Lines after the one containing "IPR027417 P-loop containing" are to be omitted; print exactly each line from the start of the records up to and including it.

Records to process START

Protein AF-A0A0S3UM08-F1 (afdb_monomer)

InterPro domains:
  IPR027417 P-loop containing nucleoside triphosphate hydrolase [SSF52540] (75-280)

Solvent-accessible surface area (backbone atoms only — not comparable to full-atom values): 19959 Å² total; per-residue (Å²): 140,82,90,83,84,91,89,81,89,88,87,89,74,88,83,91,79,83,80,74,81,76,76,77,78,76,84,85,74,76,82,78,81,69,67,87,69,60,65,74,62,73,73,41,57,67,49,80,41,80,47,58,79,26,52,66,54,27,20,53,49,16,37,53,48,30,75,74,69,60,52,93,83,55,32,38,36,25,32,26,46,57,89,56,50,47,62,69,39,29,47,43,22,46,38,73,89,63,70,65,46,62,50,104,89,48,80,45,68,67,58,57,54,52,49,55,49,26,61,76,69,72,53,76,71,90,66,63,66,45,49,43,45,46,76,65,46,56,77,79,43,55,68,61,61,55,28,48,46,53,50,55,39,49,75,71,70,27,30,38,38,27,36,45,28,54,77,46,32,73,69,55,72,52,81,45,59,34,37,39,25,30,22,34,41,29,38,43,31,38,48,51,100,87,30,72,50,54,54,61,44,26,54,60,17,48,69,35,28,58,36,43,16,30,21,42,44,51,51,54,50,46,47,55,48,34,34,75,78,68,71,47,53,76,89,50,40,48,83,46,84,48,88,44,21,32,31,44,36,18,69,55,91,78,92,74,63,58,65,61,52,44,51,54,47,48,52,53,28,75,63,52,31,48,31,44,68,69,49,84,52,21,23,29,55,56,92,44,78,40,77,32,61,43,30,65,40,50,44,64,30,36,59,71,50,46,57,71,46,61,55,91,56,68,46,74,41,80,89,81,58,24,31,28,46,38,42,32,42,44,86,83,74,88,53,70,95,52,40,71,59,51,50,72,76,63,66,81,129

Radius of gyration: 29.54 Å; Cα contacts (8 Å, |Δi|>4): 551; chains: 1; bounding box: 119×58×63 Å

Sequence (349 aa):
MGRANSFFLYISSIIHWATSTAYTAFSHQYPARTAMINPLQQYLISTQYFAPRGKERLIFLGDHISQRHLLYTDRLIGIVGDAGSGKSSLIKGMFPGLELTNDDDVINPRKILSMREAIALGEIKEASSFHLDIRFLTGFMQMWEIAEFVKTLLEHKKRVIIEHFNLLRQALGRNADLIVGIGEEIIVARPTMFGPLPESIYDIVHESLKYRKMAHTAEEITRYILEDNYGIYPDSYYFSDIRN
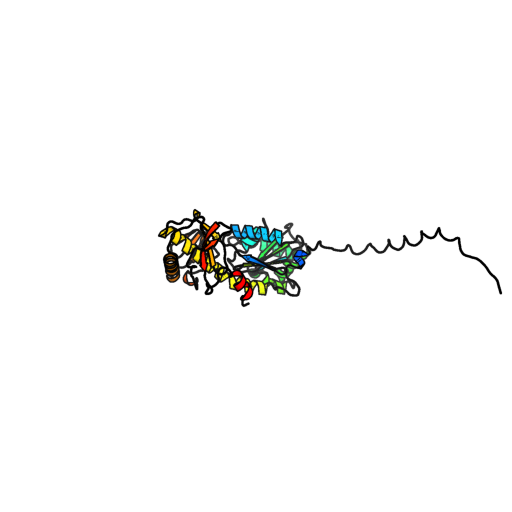GFVLKFYNHEEFDIQELEDSVKEVIDQHQPVAYYDEEHITIGERIVECGGPRLQVTNTRDIQNFAFIKELMYDKDSKTHCLIGIVDKNCENIENRNTQYFLTREL

pLDDT: mean 84.45, std 18.31, range [30.55, 98.31]

Structure (mmCIF, N/CA/C/O backbone):
data_AF-A0A0S3UM08-F1
#
_entry.id   AF-A0A0S3UM08-F1
#
loop_
_atom_site.group_PDB
_atom_site.id
_atom_site.type_symbol
_atom_site.label_atom_id
_atom_site.label_alt_id
_atom_site.label_comp_id
_atom_site.label_asym_id
_atom_site.label_entity_id
_atom_site.label_seq_id
_atom_site.pdbx_PDB_ins_code
_atom_site.Cartn_x
_atom_site.Cartn_y
_atom_site.Cartn_z
_atom_site.occupancy
_atom_site.B_iso_or_equiv
_atom_site.auth_seq_id
_atom_site.auth_comp_id
_atom_site.auth_asym_id
_atom_site.auth_atom_id
_atom_site.pdbx_PDB_model_num
ATOM 1 N N . MET A 1 1 ? 91.281 -43.719 2.595 1.00 34.44 1 MET A N 1
ATOM 2 C CA . MET A 1 1 ? 92.282 -43.187 1.638 1.00 34.44 1 MET A CA 1
ATOM 3 C C . MET A 1 1 ? 91.507 -42.689 0.428 1.00 34.44 1 MET A C 1
ATOM 5 O O . MET A 1 1 ? 90.812 -43.499 -0.147 1.00 34.44 1 MET A O 1
ATOM 9 N N . GLY A 1 2 ? 91.464 -41.435 0.003 1.00 31.02 2 GLY A N 1
ATOM 10 C CA . GLY A 1 2 ? 92.150 -40.202 0.357 1.00 31.02 2 GLY A CA 1
ATOM 11 C C . GLY A 1 2 ? 91.985 -39.246 -0.837 1.00 31.02 2 GLY A C 1
ATOM 12 O O . GLY A 1 2 ? 92.131 -39.691 -1.970 1.00 31.02 2 GLY A O 1
ATOM 13 N N . ARG A 1 3 ? 91.766 -37.957 -0.530 1.00 30.55 3 ARG A N 1
ATOM 14 C CA . ARG A 1 3 ? 91.795 -36.745 -1.385 1.00 30.55 3 ARG A CA 1
ATOM 15 C C . ARG A 1 3 ? 90.542 -36.414 -2.210 1.00 30.55 3 ARG A C 1
ATOM 17 O O . ARG A 1 3 ? 89.985 -37.294 -2.839 1.00 30.55 3 ARG A O 1
ATOM 24 N N . ALA A 1 4 ? 90.122 -35.159 -2.374 1.00 34.00 4 ALA A N 1
ATOM 25 C CA . ALA A 1 4 ? 90.297 -33.870 -1.684 1.00 34.00 4 ALA A CA 1
ATOM 26 C C . ALA A 1 4 ? 89.535 -32.810 -2.522 1.00 34.00 4 ALA A C 1
ATOM 28 O O . ALA A 1 4 ? 89.251 -33.048 -3.692 1.00 34.00 4 ALA A O 1
ATOM 29 N N . ASN A 1 5 ? 89.365 -31.626 -1.926 1.00 32.84 5 ASN A N 1
ATOM 30 C CA . ASN A 1 5 ? 89.089 -30.305 -2.517 1.00 32.84 5 ASN A CA 1
ATOM 31 C C . ASN A 1 5 ? 87.609 -29.915 -2.691 1.00 32.84 5 ASN A C 1
ATOM 33 O O . ASN A 1 5 ? 86.880 -30.496 -3.479 1.00 32.84 5 ASN A O 1
ATOM 37 N N . SER A 1 6 ? 87.088 -29.006 -1.856 1.00 38.62 6 SER A N 1
ATOM 38 C CA . SER A 1 6 ? 87.371 -27.552 -1.830 1.00 38.62 6 SER A CA 1
ATOM 39 C C . SER A 1 6 ? 86.766 -26.830 -3.034 1.00 38.62 6 SER A C 1
ATOM 41 O O . SER A 1 6 ? 87.465 -26.613 -4.014 1.00 38.62 6 SER A O 1
ATOM 43 N N . PHE A 1 7 ? 85.498 -26.427 -2.919 1.00 32.69 7 PHE A N 1
ATOM 44 C CA . PHE A 1 7 ? 84.921 -25.250 -3.585 1.00 32.69 7 PHE A CA 1
ATOM 45 C C . PHE A 1 7 ? 83.599 -24.902 -2.878 1.00 32.69 7 PHE A C 1
ATOM 47 O O . PHE A 1 7 ? 82.503 -25.190 -3.346 1.00 32.69 7 PHE A O 1
ATOM 54 N N . PHE A 1 8 ? 83.710 -24.356 -1.670 1.00 36.03 8 PHE A N 1
ATOM 55 C CA . PHE A 1 8 ? 82.611 -23.691 -0.976 1.00 36.03 8 PHE A CA 1
ATOM 56 C C . PHE A 1 8 ? 83.129 -22.307 -0.592 1.00 36.03 8 PHE A C 1
ATOM 58 O O . PHE A 1 8 ? 84.213 -22.220 -0.019 1.00 36.03 8 PHE A O 1
ATOM 65 N N . LEU A 1 9 ? 82.324 -21.282 -0.883 1.00 37.19 9 LEU A N 1
ATOM 66 C CA . LEU A 1 9 ? 82.517 -19.838 -0.669 1.00 37.19 9 LEU A CA 1
ATOM 67 C C . LEU A 1 9 ? 82.950 -19.058 -1.920 1.00 37.19 9 LEU A C 1
ATOM 69 O O . LEU A 1 9 ? 83.879 -19.431 -2.622 1.00 37.19 9 LEU A O 1
ATOM 73 N N . TYR A 1 10 ? 82.252 -17.934 -2.117 1.00 37.53 10 TYR A N 1
ATOM 74 C CA . TYR A 1 10 ? 82.261 -16.995 -3.247 1.00 37.53 10 TYR A CA 1
ATOM 75 C C . TYR A 1 10 ? 81.449 -17.389 -4.488 1.00 37.53 10 TYR A C 1
ATOM 77 O O . TYR A 1 10 ? 82.006 -17.740 -5.515 1.00 37.53 10 TYR A O 1
ATOM 85 N N . ILE A 1 11 ? 80.121 -17.253 -4.388 1.00 35.94 11 ILE A N 1
ATOM 86 C CA . ILE A 1 11 ? 79.277 -16.374 -5.232 1.00 35.94 11 ILE A CA 1
ATOM 87 C C . ILE A 1 11 ? 77.980 -16.160 -4.429 1.00 35.94 11 ILE A C 1
ATOM 89 O O . ILE A 1 11 ? 77.022 -16.920 -4.499 1.00 35.94 11 ILE A O 1
ATOM 93 N N . SER A 1 12 ? 78.007 -15.160 -3.549 1.00 40.41 12 SER A N 1
ATOM 94 C CA . SER A 1 12 ? 76.874 -14.699 -2.734 1.00 40.41 12 SER A CA 1
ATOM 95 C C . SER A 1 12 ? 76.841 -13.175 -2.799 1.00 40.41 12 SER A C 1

Records to process END

Result of the exercise:
Protein AF-A0A0S3UM08-F1 (afdb_monomer)

InterPro domains:
  IPR027417 P-loop containing nucleoside triphosphate hydrolase [SSF52540] (75-280)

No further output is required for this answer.